* [Problem]: Would you please copy the part of the material below that opens with the line containing "ATOM 48 O O" and closes with the line containing "ATOM 56 O O"? Copy it exactly, and only it.

- - -

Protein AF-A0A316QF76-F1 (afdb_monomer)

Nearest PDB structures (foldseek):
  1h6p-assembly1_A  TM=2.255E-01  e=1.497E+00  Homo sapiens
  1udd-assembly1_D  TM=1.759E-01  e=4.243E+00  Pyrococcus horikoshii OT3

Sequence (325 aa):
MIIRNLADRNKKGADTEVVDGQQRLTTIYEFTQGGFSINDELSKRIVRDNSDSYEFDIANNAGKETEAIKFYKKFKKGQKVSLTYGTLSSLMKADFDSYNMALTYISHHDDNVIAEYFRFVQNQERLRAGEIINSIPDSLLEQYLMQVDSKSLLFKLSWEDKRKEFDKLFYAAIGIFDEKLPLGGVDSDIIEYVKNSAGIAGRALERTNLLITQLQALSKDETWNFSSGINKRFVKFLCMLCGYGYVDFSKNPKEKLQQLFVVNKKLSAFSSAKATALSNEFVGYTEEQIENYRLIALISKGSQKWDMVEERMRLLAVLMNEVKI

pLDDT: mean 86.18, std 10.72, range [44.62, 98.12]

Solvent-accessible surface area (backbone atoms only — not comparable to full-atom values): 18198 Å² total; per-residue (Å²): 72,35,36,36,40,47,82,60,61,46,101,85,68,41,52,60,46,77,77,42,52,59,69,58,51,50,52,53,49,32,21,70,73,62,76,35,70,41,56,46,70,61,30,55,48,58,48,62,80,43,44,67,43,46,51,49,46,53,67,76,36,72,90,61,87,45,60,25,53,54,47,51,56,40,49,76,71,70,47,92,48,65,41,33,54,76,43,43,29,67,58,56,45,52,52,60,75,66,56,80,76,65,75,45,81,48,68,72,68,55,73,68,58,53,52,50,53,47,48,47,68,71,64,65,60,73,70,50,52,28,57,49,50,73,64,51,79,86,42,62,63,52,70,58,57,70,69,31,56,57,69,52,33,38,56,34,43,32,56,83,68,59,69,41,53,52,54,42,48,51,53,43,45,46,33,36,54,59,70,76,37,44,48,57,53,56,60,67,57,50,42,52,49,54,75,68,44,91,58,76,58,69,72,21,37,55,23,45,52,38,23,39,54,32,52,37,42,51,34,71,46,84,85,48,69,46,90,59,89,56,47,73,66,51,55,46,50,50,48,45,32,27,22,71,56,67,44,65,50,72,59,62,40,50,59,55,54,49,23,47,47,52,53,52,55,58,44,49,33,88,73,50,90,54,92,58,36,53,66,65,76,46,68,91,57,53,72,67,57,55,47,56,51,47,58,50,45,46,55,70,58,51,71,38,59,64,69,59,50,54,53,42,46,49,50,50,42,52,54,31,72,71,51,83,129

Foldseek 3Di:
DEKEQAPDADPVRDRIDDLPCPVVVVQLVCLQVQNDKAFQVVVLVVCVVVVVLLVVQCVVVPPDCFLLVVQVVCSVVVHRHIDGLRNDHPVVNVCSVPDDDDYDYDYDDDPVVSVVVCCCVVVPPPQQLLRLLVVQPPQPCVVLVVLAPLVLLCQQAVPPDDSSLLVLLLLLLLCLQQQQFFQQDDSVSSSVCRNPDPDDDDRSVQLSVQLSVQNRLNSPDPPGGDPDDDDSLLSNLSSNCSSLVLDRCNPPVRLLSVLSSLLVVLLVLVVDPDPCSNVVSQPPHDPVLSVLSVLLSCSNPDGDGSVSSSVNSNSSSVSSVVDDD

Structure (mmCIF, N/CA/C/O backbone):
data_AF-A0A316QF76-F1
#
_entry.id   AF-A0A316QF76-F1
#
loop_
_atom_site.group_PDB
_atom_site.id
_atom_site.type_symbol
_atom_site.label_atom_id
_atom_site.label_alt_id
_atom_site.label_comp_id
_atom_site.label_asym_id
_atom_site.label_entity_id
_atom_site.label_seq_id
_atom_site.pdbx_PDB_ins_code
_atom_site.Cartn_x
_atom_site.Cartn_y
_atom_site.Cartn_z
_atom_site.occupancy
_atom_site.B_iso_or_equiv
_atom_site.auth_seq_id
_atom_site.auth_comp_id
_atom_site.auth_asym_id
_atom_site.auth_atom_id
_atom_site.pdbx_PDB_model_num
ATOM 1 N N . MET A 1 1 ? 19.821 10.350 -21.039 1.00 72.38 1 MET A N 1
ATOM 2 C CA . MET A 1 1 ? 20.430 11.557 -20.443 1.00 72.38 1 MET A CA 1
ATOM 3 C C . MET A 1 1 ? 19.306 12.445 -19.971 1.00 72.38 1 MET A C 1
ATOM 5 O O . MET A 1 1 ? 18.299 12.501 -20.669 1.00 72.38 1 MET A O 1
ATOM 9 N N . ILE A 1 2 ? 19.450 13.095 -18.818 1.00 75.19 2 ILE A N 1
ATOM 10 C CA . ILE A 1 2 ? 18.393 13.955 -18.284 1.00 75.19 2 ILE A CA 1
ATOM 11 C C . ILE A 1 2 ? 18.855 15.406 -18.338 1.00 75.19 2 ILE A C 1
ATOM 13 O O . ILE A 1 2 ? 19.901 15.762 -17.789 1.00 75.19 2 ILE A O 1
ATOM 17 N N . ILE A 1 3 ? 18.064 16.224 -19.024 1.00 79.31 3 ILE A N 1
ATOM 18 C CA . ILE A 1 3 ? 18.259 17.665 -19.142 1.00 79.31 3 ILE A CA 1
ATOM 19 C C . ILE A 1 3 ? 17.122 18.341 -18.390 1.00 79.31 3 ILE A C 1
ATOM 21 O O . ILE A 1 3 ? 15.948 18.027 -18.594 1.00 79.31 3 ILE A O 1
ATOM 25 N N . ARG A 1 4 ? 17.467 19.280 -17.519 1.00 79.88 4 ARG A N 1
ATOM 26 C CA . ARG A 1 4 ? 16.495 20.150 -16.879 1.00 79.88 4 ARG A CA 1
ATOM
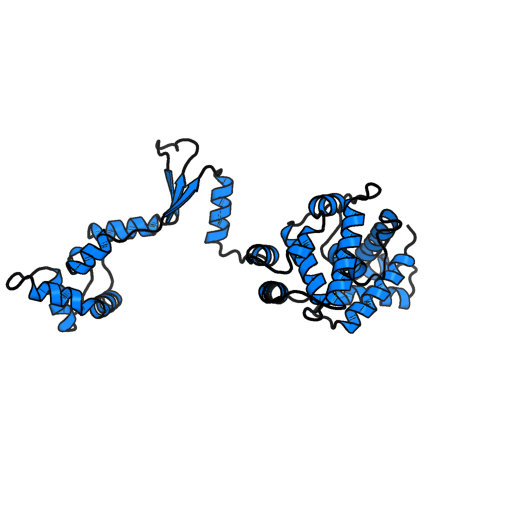 27 C C . ARG A 1 4 ? 16.373 21.437 -17.683 1.00 79.88 4 ARG A C 1
ATOM 29 O O . ARG A 1 4 ? 17.375 22.106 -17.923 1.00 79.88 4 ARG A O 1
ATOM 36 N N . ASN A 1 5 ? 15.146 21.788 -18.044 1.00 83.50 5 ASN A N 1
ATOM 37 C CA . ASN A 1 5 ? 14.804 23.105 -18.563 1.00 83.50 5 ASN A CA 1
ATOM 38 C C . ASN A 1 5 ? 14.480 24.013 -17.376 1.00 83.50 5 ASN A C 1
ATOM 40 O O . ASN A 1 5 ? 13.565 23.730 -16.592 1.00 83.50 5 ASN A O 1
ATOM 44 N N . LEU A 1 6 ? 15.261 25.075 -17.225 1.00 76.44 6 LEU A N 1
ATOM 45 C CA . LEU A 1 6 ? 15.150 26.000 -16.111 1.00 76.44 6 LEU A CA 1
ATOM 46 C C . LEU A 1 6 ? 14.041 27.022 -16.385 1.00 76.44 6 LEU A C 1
ATOM 48 O O . LEU A 1 6 ? 13.884 27.491 -17.510 1.00 76.44 6 LEU A O 1
ATOM 52 N N . ALA A 1 7 ? 13.267 27.366 -15.353 1.00 77.81 7 ALA A N 1
ATOM 53 C CA . ALA A 1 7 ? 12.275 28.438 -15.452 1.00 77.81 7 ALA A CA 1
ATOM 54 C C . ALA A 1 7 ? 12.953 29.815 -15.576 1.00 77.81 7 ALA A C 1
ATOM 56 O O . ALA A 1 7 ? 12.536 30.635 -16.387 1.00 77.81 7 ALA A O 1
ATOM 57 N N . ASP A 1 8 ? 14.047 30.008 -14.835 1.00 81.00 8 ASP A N 1
ATOM 58 C CA . ASP A 1 8 ? 14.912 31.183 -14.887 1.00 81.00 8 ASP A CA 1
ATOM 59 C C . ASP A 1 8 ? 16.345 30.768 -15.229 1.00 81.00 8 ASP A C 1
ATOM 61 O O . ASP A 1 8 ? 16.802 29.687 -14.852 1.00 81.00 8 ASP A O 1
ATOM 65 N N . ARG A 1 9 ? 17.095 31.636 -15.919 1.00 81.00 9 ARG A N 1
ATOM 66 C CA . ARG A 1 9 ? 18.497 31.349 -16.257 1.00 81.00 9 ARG A CA 1
ATOM 67 C C . ARG A 1 9 ? 19.327 31.101 -14.998 1.00 81.00 9 ARG A C 1
ATOM 69 O O . ARG A 1 9 ? 19.231 31.844 -14.022 1.00 81.00 9 ARG A O 1
ATOM 76 N N . ASN A 1 10 ? 20.211 30.105 -15.044 1.00 79.50 10 ASN A N 1
ATOM 77 C CA . ASN A 1 10 ? 21.134 29.860 -13.937 1.00 79.50 10 ASN A CA 1
ATOM 78 C C . ASN A 1 10 ? 22.191 30.975 -13.811 1.00 79.50 10 ASN A C 1
ATOM 80 O O . ASN A 1 10 ? 22.325 31.856 -14.662 1.00 79.50 10 ASN A O 1
ATOM 84 N N . LYS A 1 11 ? 23.024 30.899 -12.764 1.00 79.62 11 LYS A N 1
ATOM 85 C CA . LYS A 1 11 ? 24.112 31.863 -12.497 1.00 79.62 11 LYS A CA 1
ATOM 86 C C . LYS A 1 11 ? 25.140 31.997 -13.636 1.00 79.62 11 LYS A C 1
ATOM 88 O O . LYS A 1 11 ? 25.913 32.948 -13.633 1.00 79.62 11 LYS A O 1
ATOM 93 N N . LYS A 1 12 ? 25.177 31.052 -14.584 1.00 79.56 12 LYS A N 1
ATOM 94 C CA . LYS A 1 12 ? 26.039 31.067 -15.779 1.00 79.56 12 LYS A CA 1
ATOM 95 C C . LYS A 1 12 ? 25.294 31.513 -17.047 1.00 79.56 12 LYS A C 1
ATOM 97 O O . LYS A 1 12 ? 25.875 31.489 -18.125 1.00 79.56 12 LYS A O 1
ATOM 102 N N . GLY A 1 13 ? 24.029 31.916 -16.926 1.00 80.31 13 GLY A N 1
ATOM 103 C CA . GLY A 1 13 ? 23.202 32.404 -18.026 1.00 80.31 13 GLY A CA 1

- - -

* [Task answer]:
ATOM 48 O O . LEU A 1 6 ? 13.884 27.491 -17.510 1.00 76.44 6 LEU A O 1
ATOM 52 N N . ALA A 1 7 ? 13.267 27.366 -15.353 1.00 77.81 7 ALA A N 1
ATOM 53 C CA . ALA A 1 7 ? 12.275 28.438 -15.452 1.00 77.81 7 ALA A CA 1
ATOM 54 C C . ALA A 1 7 ? 12.953 29.815 -15.576 1.00 77.81 7 ALA A C 1
ATOM 56 O O . ALA A 1 7 ? 12.536 30.635 -16.387 1.00 77.81 7 ALA A O 1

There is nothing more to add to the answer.